What is FinCEN form 114? The 1970 Bank Secrecy Act requires all Americans, including US expats, to report their foreign financial accounts if the total combined value of their balances is more than $10,000 at any time during a year.
The reporting requirement is known as a Foreign Bank Account Report, or FBAR. For many years, it wasn’t enforced, however since the 2008 financial crisis and subsequent increase in the national deficit and debt, enforcement has been significantly stepped up.
FinCEN form 114
In practice, if you have foreign financial accounts, including savings, checking, investment, pension, life insurance, or mutual accounts with a combined total balance of over $10,000 at any time during the tax year, you must file FinCEN form 114 to declare all of them.
FinCEN form 114 was introduced in 2013 to replace FBAR form TD F 90-22.1.
On FinCEN form 114, you must report all of your foreign accounts, including their maximum balance during the tax year, the type of account, the financial institution (including address), and the account number.
You must also include joint accounts, accounts that you have signatory authority over (such as a business account), and accounts belonging to any organization that you own more than 50% of.

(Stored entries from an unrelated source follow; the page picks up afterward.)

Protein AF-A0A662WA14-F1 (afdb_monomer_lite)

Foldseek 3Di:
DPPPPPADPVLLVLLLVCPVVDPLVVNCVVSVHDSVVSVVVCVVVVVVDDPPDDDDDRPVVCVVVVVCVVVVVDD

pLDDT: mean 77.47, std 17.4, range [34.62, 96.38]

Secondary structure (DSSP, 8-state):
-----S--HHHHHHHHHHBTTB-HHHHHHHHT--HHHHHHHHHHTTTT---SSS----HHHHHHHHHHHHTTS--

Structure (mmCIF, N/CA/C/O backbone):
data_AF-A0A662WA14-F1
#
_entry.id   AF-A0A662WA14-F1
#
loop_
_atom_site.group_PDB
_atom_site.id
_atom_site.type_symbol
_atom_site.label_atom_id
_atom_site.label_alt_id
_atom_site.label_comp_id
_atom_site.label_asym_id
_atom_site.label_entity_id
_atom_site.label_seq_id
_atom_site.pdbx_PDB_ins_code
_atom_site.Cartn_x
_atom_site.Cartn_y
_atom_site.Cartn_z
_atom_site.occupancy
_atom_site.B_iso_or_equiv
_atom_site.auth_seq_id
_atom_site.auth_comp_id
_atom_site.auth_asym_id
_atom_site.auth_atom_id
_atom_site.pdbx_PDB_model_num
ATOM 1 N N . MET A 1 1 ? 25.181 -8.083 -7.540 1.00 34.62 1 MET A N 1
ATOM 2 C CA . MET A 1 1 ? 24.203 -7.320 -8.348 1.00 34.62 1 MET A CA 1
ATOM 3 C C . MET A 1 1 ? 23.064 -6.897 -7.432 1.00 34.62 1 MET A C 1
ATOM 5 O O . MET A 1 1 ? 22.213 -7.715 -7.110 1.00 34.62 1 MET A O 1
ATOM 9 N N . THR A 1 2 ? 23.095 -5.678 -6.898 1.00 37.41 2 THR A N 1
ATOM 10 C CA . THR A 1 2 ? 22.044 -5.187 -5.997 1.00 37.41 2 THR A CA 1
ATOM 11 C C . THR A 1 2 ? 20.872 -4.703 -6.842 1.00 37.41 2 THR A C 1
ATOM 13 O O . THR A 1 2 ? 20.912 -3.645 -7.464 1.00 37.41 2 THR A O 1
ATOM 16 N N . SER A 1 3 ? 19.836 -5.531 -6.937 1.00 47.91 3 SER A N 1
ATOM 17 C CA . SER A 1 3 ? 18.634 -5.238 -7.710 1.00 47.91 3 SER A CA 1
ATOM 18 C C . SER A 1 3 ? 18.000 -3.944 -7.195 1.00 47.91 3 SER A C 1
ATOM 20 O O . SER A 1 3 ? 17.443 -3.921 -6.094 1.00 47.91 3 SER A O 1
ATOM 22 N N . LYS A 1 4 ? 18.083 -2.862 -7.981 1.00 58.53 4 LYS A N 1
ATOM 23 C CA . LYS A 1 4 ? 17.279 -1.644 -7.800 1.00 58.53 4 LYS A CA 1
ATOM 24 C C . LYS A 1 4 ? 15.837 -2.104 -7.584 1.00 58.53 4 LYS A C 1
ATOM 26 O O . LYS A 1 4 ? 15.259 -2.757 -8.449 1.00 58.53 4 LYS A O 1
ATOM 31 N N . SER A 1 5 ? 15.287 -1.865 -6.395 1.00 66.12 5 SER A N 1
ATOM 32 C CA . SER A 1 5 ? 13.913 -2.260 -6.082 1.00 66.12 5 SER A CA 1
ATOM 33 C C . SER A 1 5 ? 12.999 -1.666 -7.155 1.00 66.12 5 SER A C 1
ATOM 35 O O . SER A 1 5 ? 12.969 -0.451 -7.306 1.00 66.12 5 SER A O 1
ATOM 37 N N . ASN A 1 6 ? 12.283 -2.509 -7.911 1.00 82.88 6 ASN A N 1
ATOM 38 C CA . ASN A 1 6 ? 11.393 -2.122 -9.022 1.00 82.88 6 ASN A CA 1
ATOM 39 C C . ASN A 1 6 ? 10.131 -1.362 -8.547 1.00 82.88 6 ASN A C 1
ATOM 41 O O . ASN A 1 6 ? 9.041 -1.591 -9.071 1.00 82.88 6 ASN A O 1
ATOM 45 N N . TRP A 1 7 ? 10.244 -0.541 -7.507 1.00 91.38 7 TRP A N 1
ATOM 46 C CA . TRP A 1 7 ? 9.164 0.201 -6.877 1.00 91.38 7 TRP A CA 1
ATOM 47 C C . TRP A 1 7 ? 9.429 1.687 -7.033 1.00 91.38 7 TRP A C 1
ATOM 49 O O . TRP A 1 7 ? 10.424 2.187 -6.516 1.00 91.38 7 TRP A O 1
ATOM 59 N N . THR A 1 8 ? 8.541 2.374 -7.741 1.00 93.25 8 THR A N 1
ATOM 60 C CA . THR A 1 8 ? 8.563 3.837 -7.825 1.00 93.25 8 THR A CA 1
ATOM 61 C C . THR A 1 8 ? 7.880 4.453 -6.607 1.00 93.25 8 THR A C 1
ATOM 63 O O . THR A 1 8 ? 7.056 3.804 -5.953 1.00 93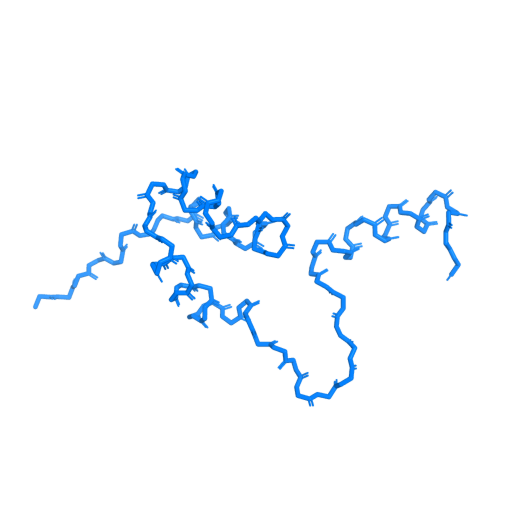.25 8 THR A O 1
ATOM 66 N N . ASP A 1 9 ? 8.157 5.727 -6.333 1.00 91.75 9 ASP A N 1
ATOM 67 C CA . ASP A 1 9 ? 7.510 6.459 -5.236 1.00 91.75 9 ASP A CA 1
ATOM 68 C C . ASP A 1 9 ? 5.985 6.478 -5.378 1.00 91.75 9 ASP A C 1
ATOM 70 O O . ASP A 1 9 ? 5.262 6.277 -4.403 1.00 91.75 9 ASP A O 1
ATOM 74 N N . TRP A 1 10 ? 5.484 6.600 -6.612 1.00 92.62 10 TRP A N 1
ATOM 75 C CA . TRP A 1 10 ? 4.055 6.486 -6.901 1.00 92.62 10 TRP A CA 1
ATOM 76 C C . TRP A 1 10 ? 3.491 5.117 -6.501 1.00 92.62 10 TRP A C 1
ATOM 78 O O . TRP A 1 10 ? 2.443 5.053 -5.861 1.00 92.62 10 TRP A O 1
ATOM 88 N N . GLN A 1 11 ? 4.184 4.016 -6.816 1.00 94.62 11 GLN A N 1
ATOM 89 C CA . GLN A 1 11 ? 3.724 2.673 -6.444 1.00 94.62 11 GLN A CA 1
ATOM 90 C C . GLN A 1 11 ? 3.727 2.476 -4.926 1.00 94.62 11 GLN A C 1
ATOM 92 O O . GLN A 1 11 ? 2.815 1.850 -4.383 1.00 94.62 11 GLN A O 1
ATOM 97 N N . LEU A 1 12 ? 4.736 3.015 -4.235 1.00 93.44 12 LEU A N 1
ATOM 98 C CA . LEU A 1 12 ? 4.815 2.976 -2.776 1.00 93.44 12 LEU A CA 1
ATOM 99 C C . LEU A 1 12 ? 3.681 3.783 -2.136 1.00 93.44 12 LEU A C 1
ATOM 101 O O . LEU A 1 12 ? 3.038 3.290 -1.208 1.00 93.44 12 LEU A O 1
ATOM 105 N N . ASN A 1 13 ? 3.406 4.986 -2.641 1.00 92.69 13 ASN A N 1
ATOM 106 C CA . ASN A 1 13 ? 2.313 5.826 -2.154 1.00 92.69 13 ASN A CA 1
ATOM 107 C C . ASN A 1 13 ? 0.955 5.185 -2.432 1.00 92.69 13 ASN A C 1
ATOM 109 O O . ASN A 1 13 ? 0.162 5.032 -1.506 1.00 92.69 13 ASN A O 1
ATOM 113 N N . TYR A 1 14 ? 0.726 4.684 -3.647 1.00 94.38 14 TYR A N 1
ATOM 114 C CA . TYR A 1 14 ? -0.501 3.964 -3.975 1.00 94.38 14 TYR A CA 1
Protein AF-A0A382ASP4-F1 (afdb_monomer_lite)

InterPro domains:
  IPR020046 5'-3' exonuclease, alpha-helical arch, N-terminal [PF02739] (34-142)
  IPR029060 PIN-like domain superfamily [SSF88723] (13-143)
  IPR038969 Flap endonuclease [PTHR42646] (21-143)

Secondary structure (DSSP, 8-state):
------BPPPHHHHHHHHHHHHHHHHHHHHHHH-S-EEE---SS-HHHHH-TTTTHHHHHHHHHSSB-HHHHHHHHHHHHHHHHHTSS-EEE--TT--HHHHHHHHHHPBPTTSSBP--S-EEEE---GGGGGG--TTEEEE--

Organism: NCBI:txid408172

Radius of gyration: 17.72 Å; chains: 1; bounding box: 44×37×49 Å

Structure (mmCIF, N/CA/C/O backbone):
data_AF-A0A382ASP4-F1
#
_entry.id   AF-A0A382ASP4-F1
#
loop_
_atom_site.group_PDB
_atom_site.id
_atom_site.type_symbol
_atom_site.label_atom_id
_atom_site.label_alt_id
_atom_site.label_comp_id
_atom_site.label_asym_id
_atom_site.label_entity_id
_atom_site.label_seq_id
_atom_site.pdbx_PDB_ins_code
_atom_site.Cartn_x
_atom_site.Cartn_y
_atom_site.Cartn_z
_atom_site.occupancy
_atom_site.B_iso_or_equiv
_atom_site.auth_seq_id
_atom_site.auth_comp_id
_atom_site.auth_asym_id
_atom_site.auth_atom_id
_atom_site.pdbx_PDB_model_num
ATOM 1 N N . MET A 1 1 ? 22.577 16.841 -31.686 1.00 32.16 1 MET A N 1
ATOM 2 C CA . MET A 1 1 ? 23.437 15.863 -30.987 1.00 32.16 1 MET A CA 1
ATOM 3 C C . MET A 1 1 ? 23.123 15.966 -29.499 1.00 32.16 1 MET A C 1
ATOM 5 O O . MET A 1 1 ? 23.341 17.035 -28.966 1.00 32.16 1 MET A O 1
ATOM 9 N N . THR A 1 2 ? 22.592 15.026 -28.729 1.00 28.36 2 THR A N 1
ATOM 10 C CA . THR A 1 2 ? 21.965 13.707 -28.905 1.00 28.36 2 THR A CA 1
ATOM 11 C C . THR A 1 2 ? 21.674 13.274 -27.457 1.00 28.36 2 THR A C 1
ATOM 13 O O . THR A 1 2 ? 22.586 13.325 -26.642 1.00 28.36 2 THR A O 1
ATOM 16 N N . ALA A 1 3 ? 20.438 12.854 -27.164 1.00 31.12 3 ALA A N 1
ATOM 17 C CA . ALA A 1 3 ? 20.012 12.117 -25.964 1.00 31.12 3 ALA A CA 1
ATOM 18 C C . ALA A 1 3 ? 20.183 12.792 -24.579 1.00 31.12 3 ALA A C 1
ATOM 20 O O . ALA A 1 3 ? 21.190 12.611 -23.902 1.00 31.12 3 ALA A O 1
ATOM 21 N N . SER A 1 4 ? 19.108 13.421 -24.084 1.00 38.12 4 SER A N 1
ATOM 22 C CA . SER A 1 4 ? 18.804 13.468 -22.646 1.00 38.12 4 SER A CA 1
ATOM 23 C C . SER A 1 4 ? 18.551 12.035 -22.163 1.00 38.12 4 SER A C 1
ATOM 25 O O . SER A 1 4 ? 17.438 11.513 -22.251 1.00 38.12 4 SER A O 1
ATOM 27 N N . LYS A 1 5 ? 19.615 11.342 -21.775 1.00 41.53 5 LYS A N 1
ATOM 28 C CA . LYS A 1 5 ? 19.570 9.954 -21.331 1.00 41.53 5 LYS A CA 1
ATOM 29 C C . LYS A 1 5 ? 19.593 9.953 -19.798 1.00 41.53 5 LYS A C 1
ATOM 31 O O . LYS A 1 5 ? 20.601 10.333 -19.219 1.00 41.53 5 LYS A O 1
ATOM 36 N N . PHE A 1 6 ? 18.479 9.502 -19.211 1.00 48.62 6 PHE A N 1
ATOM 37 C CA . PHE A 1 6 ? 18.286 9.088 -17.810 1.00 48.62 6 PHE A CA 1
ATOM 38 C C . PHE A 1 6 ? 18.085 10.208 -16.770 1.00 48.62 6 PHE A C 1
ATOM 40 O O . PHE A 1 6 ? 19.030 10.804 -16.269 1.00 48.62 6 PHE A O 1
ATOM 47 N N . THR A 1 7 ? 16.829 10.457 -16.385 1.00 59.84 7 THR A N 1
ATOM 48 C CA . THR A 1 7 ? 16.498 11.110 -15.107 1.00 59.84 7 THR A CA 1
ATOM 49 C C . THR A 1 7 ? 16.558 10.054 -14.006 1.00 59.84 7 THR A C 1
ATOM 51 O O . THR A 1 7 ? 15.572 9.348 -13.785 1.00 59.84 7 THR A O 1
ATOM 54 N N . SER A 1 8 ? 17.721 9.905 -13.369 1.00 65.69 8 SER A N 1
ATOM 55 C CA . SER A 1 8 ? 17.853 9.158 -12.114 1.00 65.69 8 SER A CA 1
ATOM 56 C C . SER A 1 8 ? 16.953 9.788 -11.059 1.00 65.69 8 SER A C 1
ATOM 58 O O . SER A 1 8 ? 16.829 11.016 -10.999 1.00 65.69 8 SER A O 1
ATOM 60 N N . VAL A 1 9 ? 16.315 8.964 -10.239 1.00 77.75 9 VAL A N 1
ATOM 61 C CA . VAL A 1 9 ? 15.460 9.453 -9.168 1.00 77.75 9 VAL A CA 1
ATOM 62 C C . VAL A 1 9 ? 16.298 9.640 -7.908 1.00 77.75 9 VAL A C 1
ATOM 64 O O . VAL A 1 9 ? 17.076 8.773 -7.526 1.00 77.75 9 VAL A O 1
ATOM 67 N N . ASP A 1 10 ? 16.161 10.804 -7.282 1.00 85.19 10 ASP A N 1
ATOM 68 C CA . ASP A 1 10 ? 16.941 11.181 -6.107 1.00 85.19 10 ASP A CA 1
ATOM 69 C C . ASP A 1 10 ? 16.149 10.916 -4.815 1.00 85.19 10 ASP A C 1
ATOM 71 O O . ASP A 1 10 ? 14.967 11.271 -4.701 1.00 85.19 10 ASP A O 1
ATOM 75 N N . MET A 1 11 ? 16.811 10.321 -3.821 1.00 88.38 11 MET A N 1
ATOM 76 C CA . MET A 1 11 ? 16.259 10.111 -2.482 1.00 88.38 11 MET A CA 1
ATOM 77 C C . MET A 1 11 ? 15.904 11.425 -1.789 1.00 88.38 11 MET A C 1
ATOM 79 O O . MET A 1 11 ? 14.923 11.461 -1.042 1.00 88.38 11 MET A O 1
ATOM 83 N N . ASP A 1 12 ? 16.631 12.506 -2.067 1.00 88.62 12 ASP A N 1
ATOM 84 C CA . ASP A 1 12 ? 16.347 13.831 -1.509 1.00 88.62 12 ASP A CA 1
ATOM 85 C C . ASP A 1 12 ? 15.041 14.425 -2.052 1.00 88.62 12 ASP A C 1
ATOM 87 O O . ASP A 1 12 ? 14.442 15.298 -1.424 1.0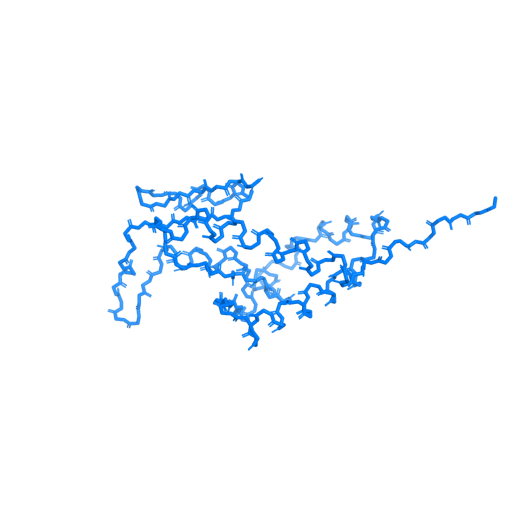0 88.62 12 ASP A O 1
ATOM 91 N N . VAL A 1 13 ? 14.537 13.898 -3.172 1.00 88.38 13 VAL A N 1
ATOM 92 C CA . VAL A 1 13 ? 13.232 14.258 -3.738 1.00 88.38 13 VAL A CA 1
ATOM 93 C C . VAL A 1 13 ? 12.149 13.270 -3.297 1.00 88.38 13 VAL A C 1
ATOM 95 O O . VAL A 1 13 ? 11.086 13.693 -2.832 1.00 88.38 13 VAL A O 1
ATOM 98 N N . ILE A 1 14 ? 12.396 11.956 -3.400 1.00 90.44 14 ILE A N 1
ATOM 99 C CA . ILE A 1 14 ? 11.396 10.925 -3.063 1.00 90.44 14 ILE A CA 1
ATOM 100 C C . ILE A 1 14 ? 11.037 10.969 -1.578 1.00 90.44 14 ILE A C 1
ATOM 102 O O . ILE A 1 14 ? 9.854 10.950 -1.231 1.00 90.44 14 ILE A O 1
ATOM 106 N N . ARG A 1 15 ? 12.037 11.007 -0.691 1.00 92.75 15 ARG A N 1
ATOM 107 C CA . ARG A 1 15 ? 11.833 10.884 0.756 1.00 92.75 15 ARG A CA 1
ATOM 108 C C . ARG A 1 15 ? 10.879 11.953 1.300 1.00 92.75 15 ARG A C 1
ATOM 110 O O . ARG A 1 15 ? 9.860 11.573 1.883 1.00 92.75 15 ARG A O 1
ATOM 117 N N . PRO A 1 16 ? 11.113 13.267 1.103 1.00 93.25 16 PRO A N 1
ATOM 118 C CA . PRO A 1 16 ? 10.182 14.277 1.595 1.00 93.25 16 PRO A CA 1
ATOM 119 C C . PRO A 1 16 ? 8.817 14.198 0.905 1.00 93.25 16 PRO A C 1
ATOM 121 O O . PRO A 1 16 ? 7.806 14.456 1.558 1.00 93.25 16 PRO A O 1
ATOM 124 N N . ALA A 1 17 ? 8.750 13.819 -0.376 1.00 91.31 17 ALA A N 1
ATOM 125 C CA . ALA A 1 17 ? 7.478 13.662 -1.078 1.00 91.31 17 ALA A CA 1
ATOM 126 C C . ALA A 1 17 ? 6.613 12.563 -0.437 1.00 91.31 17 ALA A C 1
ATOM 128 O O . ALA A 1 17 ? 5.475 12.824 -0.045 1.00 91.31 17 ALA A O 1
ATOM 129 N N . VAL A 1 18 ? 7.167 11.363 -0.248 1.00 93.56 18 VAL A N 1
ATOM 130 C CA . VAL A 1 18 ? 6.458 10.231 0.369 1.00 93.56 18 VAL A CA 1
ATOM 131 C C . VAL A 1 18 ? 6.097 10.538 1.821 1.00 93.56 18 VAL A C 1
ATOM 133 O O . VAL A 1 18 ? 4.944 10.363 2.210 1.00 93.56 18 VAL A O 1
ATOM 136 N N . LEU A 1 19 ? 7.030 11.064 2.621 1.00 94.31 19 LEU A N 1
ATOM 137 C CA . LEU A 1 19 ? 6.765 11.397 4.025 1.00 94.31 19 LEU A CA 1
ATOM 138 C C . LEU A 1 19 ? 5.661 12.449 4.178 1.00 94.31 19 LEU A C 1
ATOM 140 O O . LEU A 1 19 ? 4.831 12.343 5.084 1.00 94.31 19 LEU A O 1
ATOM 144 N N . ASN A 1 20 ? 5.608 13.443 3.288 1.00 94.75 20 ASN A N 1
ATOM 145 C CA . ASN A 1 20 ? 4.538 14.436 3.298 1.00 94.75 20 ASN A CA 1
ATOM 146 C C . ASN A 1 20 ? 3.176 13.819 2.976 1.00 94.75 20 ASN A C 1
ATOM 148 O O . ASN A 1 20 ? 2.196 14.152 3.643 1.00 94.75 20 ASN A O 1
ATOM 152 N N . VAL A 1 21 ? 3.116 12.899 2.012 1.00 94.25 21 VAL A N 1
ATOM 153 C CA . VAL A 1 21 ? 1.887 12.174 1.662 1.00 94.25 21 VAL A CA 1
ATOM 154 C C . VAL A 1 21 ? 1.421 11.287 2.823 1.00 94.25 21 VAL A C 1
ATOM 156 O O . VAL A 1 21 ? 0.251 11.341 3.208 1.00 94.25 21 VAL A O 1
ATOM 159 N N . LEU A 1 22 ? 2.332 10.536 3.451 1.00 94.75 22 LEU A N 1
ATOM 160 C CA . LEU A 1 22 ? 2.022 9.713 4.625 1.00 94.75 22 LEU A CA 1
ATOM 161 C C . LEU A 1 22 ? 1.510 10.566 5.792 1.00 94.75 22 LEU A C 1
ATOM 163 O O . LEU A 1 22 ? 0.479 10.251 6.391 1.00 94.75 22 LEU A O 1
ATOM 167 N N . ARG A 1 23 ? 2.180 11.690 6.075 1.00 94.75 23 ARG A N 1
ATOM 168 C CA . ARG A 1 23 ? 1.763 12.647 7.108 1.00 94.75 23 ARG A CA 1
ATOM 169 C C . ARG A 1 23 ? 0.376 13.219 6.822 1.00 94.75 23 ARG A C 1
ATOM 171 O O . ARG A 1 23 ? -0.435 13.305 7.746 1.00 94.75 23 ARG A O 1
ATOM 178 N N . LEU A 1 24 ? 0.103 13.602 5.574 1.00 95.38 24 LEU A N 1
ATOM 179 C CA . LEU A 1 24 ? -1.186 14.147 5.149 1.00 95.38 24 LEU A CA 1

“A United States person that has a financial interest in or signature authority over foreign financial accounts must file an FBAR if the aggregate value of the foreign financial accounts exceeds $10,000 at any time during the calendar year.”
FinCEN form 114 must be filed online by April 15th in the year following the relevant tax year, however there’s an automatic extension available until October 15th . This filing date is new for 2017. Previously the filing deadline was June 30th.
Penalties and the impact of FATCA
The penalties for incorrect FBAR filing, incomplete FBAR filing, or not filing an FBAR when you should, are harsh, and start at $10,000 per year if your non-compliance is deemed to have been non-willful, which is to say unintentional.
Willful FBAR filing violations meanwhile are subject to a fine of either $100,000 or half the balance of the foreign accounts, whichever is greater, again per year.
The Foreign Account Tax Compliance Act (FATCA) was signed off in 2010, and as well as adding to US expat filing requirements (reporting foreign assets), it obliges foreign financial institutions to report their American account holders to the IRS, including account and balance details.
Over 200,000 foreign financial institutions are currently complying, to avoid fines when they trade in US financial markets. This means though that the IRS already knows who should be filing FBARs, and can check the information submitted on FinCEN form 114 against that submitted by foreign banks and other financial firms. This means that while previously FBAR reporting was difficult to enforce, it no longer is.
To avoid fines, we strongly recommend that you catch up with your FBAR filing before the IRS comes to you.
If you are behind with your FBAR and general US expat tax filing, we recommend that you consider the Streamlined Procedure, an IRS amnesty program called that allows you to catch up without facing any fines.